### DATASET EXTRACT
━━━━━━━━━━━━━━━━━━━━━━━━━━━━━━

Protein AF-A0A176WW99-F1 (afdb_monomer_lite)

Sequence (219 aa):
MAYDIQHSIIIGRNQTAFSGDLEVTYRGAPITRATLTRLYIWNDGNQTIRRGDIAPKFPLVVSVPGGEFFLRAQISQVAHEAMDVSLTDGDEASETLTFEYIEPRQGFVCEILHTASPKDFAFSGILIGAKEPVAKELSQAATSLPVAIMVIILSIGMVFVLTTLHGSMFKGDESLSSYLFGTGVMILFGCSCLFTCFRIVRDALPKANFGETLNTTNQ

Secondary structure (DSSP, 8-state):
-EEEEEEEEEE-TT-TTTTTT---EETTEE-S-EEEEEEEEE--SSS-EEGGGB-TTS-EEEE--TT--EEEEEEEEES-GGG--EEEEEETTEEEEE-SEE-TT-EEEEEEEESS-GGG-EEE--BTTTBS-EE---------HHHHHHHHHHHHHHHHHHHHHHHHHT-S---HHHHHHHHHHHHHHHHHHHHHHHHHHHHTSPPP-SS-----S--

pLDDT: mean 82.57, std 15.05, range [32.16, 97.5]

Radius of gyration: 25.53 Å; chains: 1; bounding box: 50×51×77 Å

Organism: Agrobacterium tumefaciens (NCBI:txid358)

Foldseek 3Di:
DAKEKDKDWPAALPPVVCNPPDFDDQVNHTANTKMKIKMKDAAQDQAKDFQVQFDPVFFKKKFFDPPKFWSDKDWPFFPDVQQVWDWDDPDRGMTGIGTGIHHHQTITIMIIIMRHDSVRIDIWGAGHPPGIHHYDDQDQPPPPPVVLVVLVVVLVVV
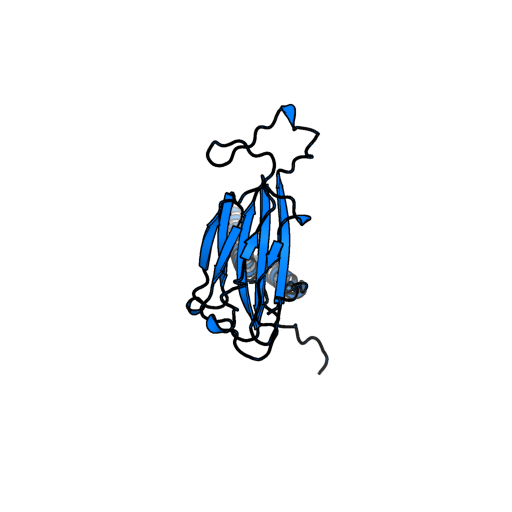LVVVLVVLVVVPPDDDDPVVNVVVNVVSVVVSVVSVVVSVVVVVVVRDDRRSDPDPPPDDD

Structure (mmCIF, N/CA/C/O backbone):
data_AF-A0A176WW99-F1
#
_entry.id   AF-A0A176WW99-F1
#
loop_
_atom_site.group_PDB
_atom_site.id
_atom_site.type_symbol
_atom_site.label_atom_id
_atom_site.label_alt_id
_atom_site.label_comp_id
_atom_site.label_asym_id
_atom_site.label_entity_id
_atom_site.label_seq_id
_atom_site.pdbx_PDB_ins_code
_atom_site.Cartn_x
_atom_site.Cartn_y
_atom_site.Cartn_z
_atom_site.occupancy
_atom_site.B_iso_or_equiv
_atom_site.auth_seq_id
_atom_site.auth_comp_id
_atom_site.auth_asym_id
_atom_site.auth_atom_id
_atom_site.pdbx_PDB_model_num
ATOM 1 N N . MET A 1 1 ? 5.632 -10.517 10.668 1.00 93.88 1 MET A N 1
ATOM 2 C CA . MET A 1 1 ? 4.948 -9.646 9.693 1.00 93.88 1 MET A CA 1
ATOM 3 C C . MET A 1 1 ? 5.617 -8.306 9.775 1.00 93.88 1 MET A C 1
ATOM 5 O O . MET A 1 1 ? 5.616 -7.697 10.844 1.00 93.88 1 MET A O 1
ATOM 9 N N . ALA A 1 2 ? 6.167 -7.874 8.654 1.00 94.94 2 ALA A N 1
ATOM 10 C CA . ALA A 1 2 ? 6.737 -6.557 8.510 1.00 94.94 2 ALA A CA 1
ATOM 11 C C . ALA A 1 2 ? 5.875 -5.713 7.575 1.00 94.94 2 ALA A C 1
ATOM 13 O O . ALA A 1 2 ? 5.114 -6.249 6.761 1.00 94.94 2 ALA A O 1
ATOM 14 N N . TYR A 1 3 ? 5.994 -4.400 7.718 1.00 95.94 3 TYR A N 1
ATOM 15 C CA . TYR A 1 3 ? 5.351 -3.458 6.822 1.00 95.94 3 TYR A CA 1
ATOM 16 C C . TYR A 1 3 ? 6.213 -2.220 6.583 1.00 95.94 3 TYR A C 1
ATOM 18 O O . TYR A 1 3 ? 7.046 -1.871 7.416 1.00 95.94 3 TYR A O 1
ATOM 26 N N . ASP A 1 4 ? 5.968 -1.548 5.463 1.00 95.44 4 ASP A N 1
ATOM 27 C CA . ASP A 1 4 ? 6.534 -0.244 5.118 1.00 95.44 4 ASP A CA 1
ATOM 28 C C . ASP A 1 4 ? 5.406 0.665 4.633 1.00 95.44 4 ASP A C 1
ATOM 30 O O . ASP A 1 4 ? 4.442 0.197 4.017 1.00 95.44 4 ASP A O 1
ATOM 34 N N . ILE A 1 5 ? 5.525 1.962 4.900 1.00 95.62 5 ILE A N 1
ATOM 35 C CA . ILE A 1 5 ? 4.537 2.960 4.501 1.00 95.62 5 ILE A CA 1
ATOM 36 C C . ILE A 1 5 ? 5.241 4.063 3.729 1.00 95.62 5 ILE A C 1
ATOM 38 O O . ILE A 1 5 ? 6.101 4.769 4.251 1.00 95.62 5 ILE A O 1
ATOM 42 N N . GLN A 1 6 ? 4.822 4.251 2.482 1.00 94.62 6 GLN A N 1
ATOM 43 C CA . GLN A 1 6 ? 5.349 5.296 1.616 1.00 94.62 6 GLN A CA 1
ATOM 44 C C . GLN A 1 6 ? 4.232 6.241 1.199 1.00 94.62 6 GLN A C 1
ATOM 46 O O . GLN A 1 6 ? 3.207 5.819 0.662 1.00 94.62 6 GLN A O 1
ATOM 51 N N . HIS A 1 7 ? 4.447 7.536 1.413 1.00 94.69 7 HIS A N 1
ATOM 52 C CA . HIS A 1 7 ? 3.458 8.566 1.118 1.00 94.69 7 HIS A CA 1
ATOM 53 C C . HIS A 1 7 ? 3.871 9.416 -0.080 1.00 94.69 7 HIS A C 1
ATOM 55 O O . HIS A 1 7 ? 5.020 9.838 -0.204 1.00 94.69 7 HIS A O 1
ATOM 61 N N . SER A 1 8 ? 2.900 9.745 -0.922 1.00 93.56 8 SER A N 1
ATOM 62 C CA . SER A 1 8 ? 3.020 10.749 -1.971 1.00 93.56 8 SER A CA 1
ATOM 63 C C . SER A 1 8 ? 1.879 11.749 -1.824 1.00 93.56 8 SER A C 1
ATOM 65 O O . SER A 1 8 ? 0.704 11.395 -1.919 1.00 93.56 8 SER A O 1
ATOM 67 N N . ILE A 1 9 ? 2.219 13.007 -1.547 1.00 91.75 9 ILE A N 1
ATOM 68 C CA . ILE A 1 9 ? 1.228 14.081 -1.475 1.00 91.75 9 ILE A CA 1
ATOM 69 C C . ILE A 1 9 ? 0.916 14.501 -2.907 1.00 91.75 9 ILE A C 1
ATOM 71 O O . ILE A 1 9 ? 1.780 15.042 -3.593 1.00 91.75 9 ILE A O 1
ATOM 75 N N . ILE A 1 10 ? -0.319 14.265 -3.341 1.00 88.38 10 ILE A N 1
ATOM 76 C CA . ILE A 1 10 ? -0.797 14.698 -4.656 1.00 88.38 10 ILE A CA 1
ATOM 77 C C . ILE A 1 10 ? -1.180 16.174 -4.562 1.00 88.38 10 ILE A C 1
ATOM 79 O O . ILE A 1 10 ? -0.698 17.004 -5.326 1.00 88.38 10 ILE A O 1
ATOM 83 N N . ILE A 1 11 ? -2.006 16.511 -3.568 1.00 84.62 11 ILE A N 1
ATOM 84 C CA . ILE A 1 11 ? -2.447 17.878 -3.273 1.00 84.62 11 ILE A CA 1
ATOM 85 C C . ILE A 1 11 ? -2.373 18.084 -1.765 1.00 84.62 11 ILE A C 1
ATOM 87 O O . ILE A 1 11 ? -2.801 17.221 -1.002 1.00 84.62 11 ILE A O 1
ATOM 91 N N . GLY A 1 12 ? -1.846 19.224 -1.319 1.00 74.88 12 GLY A N 1
ATOM 92 C CA . GLY A 1 12 ? -1.702 19.537 0.102 1.00 74.88 12 GLY A CA 1
ATOM 93 C C . GLY A 1 12 ? -2.264 20.907 0.469 1.00 74.88 12 GLY A C 1
ATOM 94 O O . GLY A 1 12 ? -2.114 21.857 -0.290 1.00 74.88 12 GLY A O 1
ATOM 95 N N . ARG A 1 13 ? -2.810 21.019 1.691 1.00 69.94 13 ARG A N 1
ATOM 96 C CA . ARG A 1 13 ? -3.371 22.262 2.265 1.00 69.94 13 ARG A CA 1
ATOM 97 C C . ARG A 1 13 ? -2.451 23.494 2.199 1.00 69.94 13 ARG A C 1
ATOM 99 O O . ARG A 1 13 ? -2.946 24.610 2.197 1.00 69.94 13 ARG A O 1
ATOM 106 N N . ASN A 1 14 ? -1.130 23.301 2.136 1.00 61.44 14 ASN A N 1
ATOM 107 C CA . ASN A 1 14 ? -0.133 24.379 2.166 1.00 61.44 14 ASN A CA 1
ATOM 108 C C . ASN A 1 14 ? 0.413 24.769 0.778 1.00 61.44 14 ASN A C 1
ATOM 110 O O . ASN A 1 14 ? 1.495 25.349 0.699 1.00 61.44 14 ASN A O 1
ATOM 114 N N . GLN A 1 15 ? -0.294 24.484 -0.321 1.00 59.53 15 GLN A N 1
ATOM 115 C CA . GLN A 1 15 ? 0.032 25.081 -1.626 1.00 59.53 15 GLN A CA 1
ATOM 116 C C . GLN A 1 15 ? -0.433 26.549 -1.656 1.00 59.53 15 GLN A C 1
ATOM 118 O O . GLN A 1 15 ? -1.382 26.923 -2.337 1.00 59.53 15 GLN A O 1
ATOM 123 N N . THR A 1 16 ? 0.231 27.387 -0.860 1.00 54.28 16 THR A N 1
ATOM 124 C CA . THR A 1 16 ? -0.142 28.784 -0.583 1.00 54.28 16 THR A CA 1
ATOM 125 C C . THR A 1 16 ? -0.059 29.707 -1.796 1.00 54.28 16 THR A C 1
ATOM 127 O O . THR A 1 16 ? -0.666 30.771 -1.781 1.00 54.28 16 THR A O 1
ATOM 130 N N . ALA A 1 17 ? 0.664 29.320 -2.850 1.00 62.16 17 ALA A N 1
ATOM 131 C CA . ALA A 1 17 ? 0.806 30.144 -4.049 1.00 62.16 17 ALA A CA 1
ATOM 132 C C . ALA A 1 17 ? -0.468 30.195 -4.914 1.00 62.16 17 ALA A C 1
ATOM 134 O O . ALA A 1 17 ? -0.636 31.151 -5.661 1.00 62.16 17 ALA A O 1
ATOM 135 N N . PHE A 1 18 ? -1.356 29.195 -4.807 1.00 62.72 18 PHE A N 1
ATOM 136 C CA . PHE A 1 18 ? -2.535 29.058 -5.679 1.00 62.72 18 PHE A CA 1
ATOM 137 C C . PHE A 1 18 ? -3.820 28.675 -4.928 1.00 62.72 18 PHE A C 1
ATOM 139 O O . PHE A 1 18 ? -4.839 28.394 -5.549 1.00 62.72 18 PHE A O 1
ATOM 146 N N . SER A 1 19 ? -3.805 28.667 -3.590 1.00 60.16 19 SER A N 1
ATOM 147 C CA . SER A 1 19 ? -4.922 28.190 -2.760 1.00 60.16 19 SER A CA 1
ATOM 148 C C . SER A 1 19 ? -6.219 29.004 -2.884 1.00 60.16 19 SER A C 1
ATOM 150 O O . SER A 1 19 ? -7.247 28.549 -2.396 1.00 60.16 19 SER A O 1
ATOM 152 N N . GLY A 1 20 ? -6.183 30.193 -3.498 1.00 64.50 20 GLY A N 1
ATOM 153 C CA . GLY A 1 20 ? -7.375 30.996 -3.808 1.00 64.50 20 GLY A CA 1
ATOM 154 C C . GLY A 1 20 ? -7.963 30.760 -5.205 1.00 64.50 20 GLY A C 1
ATOM 155 O O . GLY A 1 20 ? -9.143 31.028 -5.405 1.00 64.50 20 GLY A O 1
ATOM 156 N N . ASP A 1 21 ? -7.168 30.230 -6.140 1.00 73.19 21 ASP A N 1
ATOM 157 C CA . ASP A 1 21 ? -7.535 30.091 -7.560 1.00 73.19 21 ASP A CA 1
ATOM 158 C C . ASP A 1 21 ? -7.760 28.629 -7.978 1.00 73.19 21 ASP A C 1
ATOM 160 O O . ASP A 1 21 ? -8.228 28.352 -9.083 1.00 73.19 21 ASP A O 1
ATOM 164 N N . LEU A 1 22 ? -7.401 27.679 -7.108 1.00 74.31 22 LEU A N 1
ATOM 165 C CA . LEU A 1 22 ? -7.461 26.250 -7.380 1.00 74.31 22 LEU A CA 1
ATOM 166 C C . LEU A 1 22 ? -8.512 25.573 -6.497 1.00 74.31 22 LEU A C 1
ATOM 168 O O . LEU A 1 22 ? -8.310 25.386 -5.297 1.00 74.31 22 LEU A O 1
ATOM 172 N N . GLU A 1 23 ? -9.604 25.138 -7.118 1.00 79.25 23 GLU A N 1
ATOM 173 C CA . GLU A 1 23 ? -10.568 24.232 -6.502 1.00 79.25 23 GLU A CA 1
ATOM 174 C C . GLU A 1 23 ? -10.232 22.786 -6.873 1.00 79.25 23 GLU A C 1
ATOM 176 O O . GLU A 1 23 ? -10.015 22.451 -8.039 1.00 79.25 23 GLU A O 1
ATOM 181 N N . VAL A 1 24 ? -10.196 21.913 -5.869 1.00 84.38 24 VAL A N 1
ATOM 182 C CA . VAL A 1 24 ? -9.950 20.485 -6.056 1.00 84.38 24 VAL A CA 1
ATOM 183 C C . VAL A 1 24 ? -11.168 19.736 -5.564 1.00 84.38 24 VAL A C 1
ATOM 185 O O . VAL A 1 24 ? -11.561 19.856 -4.405 1.00 84.38 24 VAL A O 1
ATOM 188 N N . THR A 1 25 ? -11.739 18.920 -6.442 1.00 89.31 25 THR A N 1
ATOM 189 C CA . THR A 1 25 ? -12.870 18.063 -6.105 1.00 89.31 25 THR A CA 1
ATOM 190 C C . THR A 1 25 ? -12.536 16.599 -6.360 1.00 89.31 25 THR A C 1
ATOM 192 O O . THR A 1 25 ? -11.768 16.249 -7.258 1.00 89.31 25 THR A O 1
ATOM 195 N N . TYR A 1 26 ? -13.135 15.721 -5.564 1.00 87.31 26 TYR A N 1
ATOM 196 C CA . TYR A 1 26 ? -13.155 14.286 -5.786 1.00 87.31 26 TYR A CA 1
ATOM 197 C C . TYR A 1 26 ? -14.607 13.832 -5.884 1.00 87.31 26 TYR A C 1
ATOM 199 O O . TYR A 1 26 ? -15.388 14.028 -4.957 1.00 87.31 26 TYR A O 1
ATOM 207 N N . ARG A 1 27 ? -14.988 13.262 -7.034 1.00 88.44 27 ARG A N 1
ATOM 208 C CA . ARG A 1 27 ? -16.381 12.873 -7.336 1.00 88.44 27 ARG A CA 1
ATOM 209 C C . ARG A 1 27 ? -17.396 14.006 -7.084 1.00 88.44 27 ARG A C 1
ATOM 211 O O . ARG A 1 27 ? -18.515 13.757 -6.655 1.00 88.44 27 ARG A O 1
ATOM 218 N N . GLY A 1 28 ? -16.991 15.249 -7.351 1.00 87.56 28 GLY A N 1
ATOM 219 C CA . GLY A 1 28 ? -17.820 16.443 -7.159 1.00 87.56 28 GLY A CA 1
ATOM 220 C C . GLY A 1 28 ? -17.835 17.013 -5.736 1.00 87.56 28 GLY A C 1
ATOM 221 O O . GLY A 1 28 ? -18.382 18.093 -5.548 1.00 87.56 28 GLY A O 1
ATOM 222 N N . ALA A 1 29 ? -17.217 16.352 -4.752 1.00 86.62 29 ALA A N 1
ATOM 223 C CA . ALA A 1 29 ? -17.063 16.888 -3.400 1.00 86.62 29 ALA A CA 1
ATOM 224 C C . ALA A 1 29 ? -15.718 17.624 -3.255 1.00 86.62 29 ALA A C 1
ATOM 226 O O . ALA A 1 29 ? -14.693 17.082 -3.681 1.00 86.62 29 ALA A O 1
ATOM 227 N N . PRO A 1 30 ? -15.675 18.830 -2.665 1.00 87.94 30 PRO A N 1
ATOM 228 C CA . PRO A 1 30 ? -14.430 19.566 -2.480 1.00 87.94 30 PRO A CA 1
ATOM 229 C C . PRO A 1 30 ? -13.513 18.854 -1.482 1.00 87.94 30 PRO A C 1
ATOM 231 O O . PRO A 1 30 ? -13.946 18.417 -0.416 1.00 87.94 30 PRO A O 1
ATOM 234 N N . ILE A 1 31 ? -12.226 18.770 -1.815 1.00 89.81 31 ILE A N 1
ATOM 235 C CA . ILE A 1 31 ? -11.187 18.226 -0.938 1.00 89.81 31 ILE A CA 1
ATOM 236 C C . ILE A 1 31 ? -10.036 19.218 -0.806 1.00 89.81 31 ILE A C 1
ATOM 238 O O . ILE A 1 31 ? -9.654 19.901 -1.749 1.00 89.81 31 ILE A O 1
ATOM 242 N N . THR A 1 32 ? -9.442 19.279 0.383 1.00 87.31 32 THR A N 1
ATOM 243 C CA . THR A 1 32 ? -8.318 20.193 0.665 1.00 87.31 32 THR A CA 1
ATOM 244 C C . THR A 1 32 ? -6.957 19.498 0.616 1.00 87.31 32 THR A C 1
ATOM 246 O O . THR A 1 32 ? -5.908 20.147 0.659 1.00 87.31 32 THR A O 1
ATOM 249 N N . ARG A 1 33 ? -6.956 18.163 0.559 1.00 90.00 33 ARG A N 1
ATOM 250 C CA . ARG A 1 33 ? -5.762 17.322 0.512 1.00 90.00 33 ARG A CA 1
ATOM 251 C C . ARG A 1 33 ? -6.089 15.985 -0.143 1.00 90.00 33 ARG A C 1
ATOM 253 O O . ARG A 1 33 ? -7.159 15.429 0.080 1.00 90.00 33 ARG A O 1
ATOM 260 N N . ALA A 1 34 ? -5.128 15.476 -0.902 1.00 92.94 34 ALA A N 1
ATOM 261 C CA . ALA A 1 34 ? -5.102 14.110 -1.396 1.00 92.94 34 ALA A CA 1
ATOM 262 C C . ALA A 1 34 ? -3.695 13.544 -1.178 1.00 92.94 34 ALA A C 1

━━━━━━━━━━━━━━━━━━━━━━━━━━━━━━

### WHAT TO DO
The expected output is exactly the lines of the listing above between the line holding "ATOM 154 C C" and the line holding "ATOM 174 C C", inclusive.

### RESULT BELOW
ATOM 154 C C . GLY A 1 20 ? -7.963 30.760 -5.205 1.00 64.50 20 GLY A C 1
ATOM 155 O O . GLY A 1 20 ? -9.143 31.028 -5.405 1.00 64.50 20 GLY A O 1
ATOM 156 N N . ASP A 1 21 ? -7.168 30.230 -6.140 1.00 73.19 21 ASP A N 1
ATOM 157 C CA . ASP A 1 21 ? -7.535 30.091 -7.560 1.00 73.19 21 ASP A CA 1
ATOM 158 C C . ASP A 1 21 ? -7.760 28.629 -7.978 1.00 73.19 21 ASP A C 1
ATOM 160 O O . ASP A 1 21 ? -8.228 28.352 -9.083 1.00 73.19 21 ASP A O 1
ATOM 164 N N . LEU A 1 22 ? -7.401 27.679 -7.108 1.00 74.31 22 LEU A N 1
ATOM 165 C CA . LEU A 1 22 ? -7.461 26.250 -7.380 1.00 74.31 22 LEU A CA 1
ATOM 166 C C . LEU A 1 22 ? -8.512 25.573 -6.497 1.00 74.31 22 LEU A C 1
ATOM 168 O O . LEU A 1 22 ? -8.310 25.386 -5.297 1.00 74.31 22 LEU A O 1
ATOM 172 N N . GLU A 1 23 ? -9.604 25.138 -7.118 1.00 79.25 23 GLU A N 1
ATOM 173 C CA . GLU A 1 23 ? -10.568 24.232 -6.502 1.00 79.25 23 GLU A CA 1
ATOM 174 C C . GLU A 1 23 ? -10.232 22.786 -6.873 1.00 79.25 23 GLU A C 1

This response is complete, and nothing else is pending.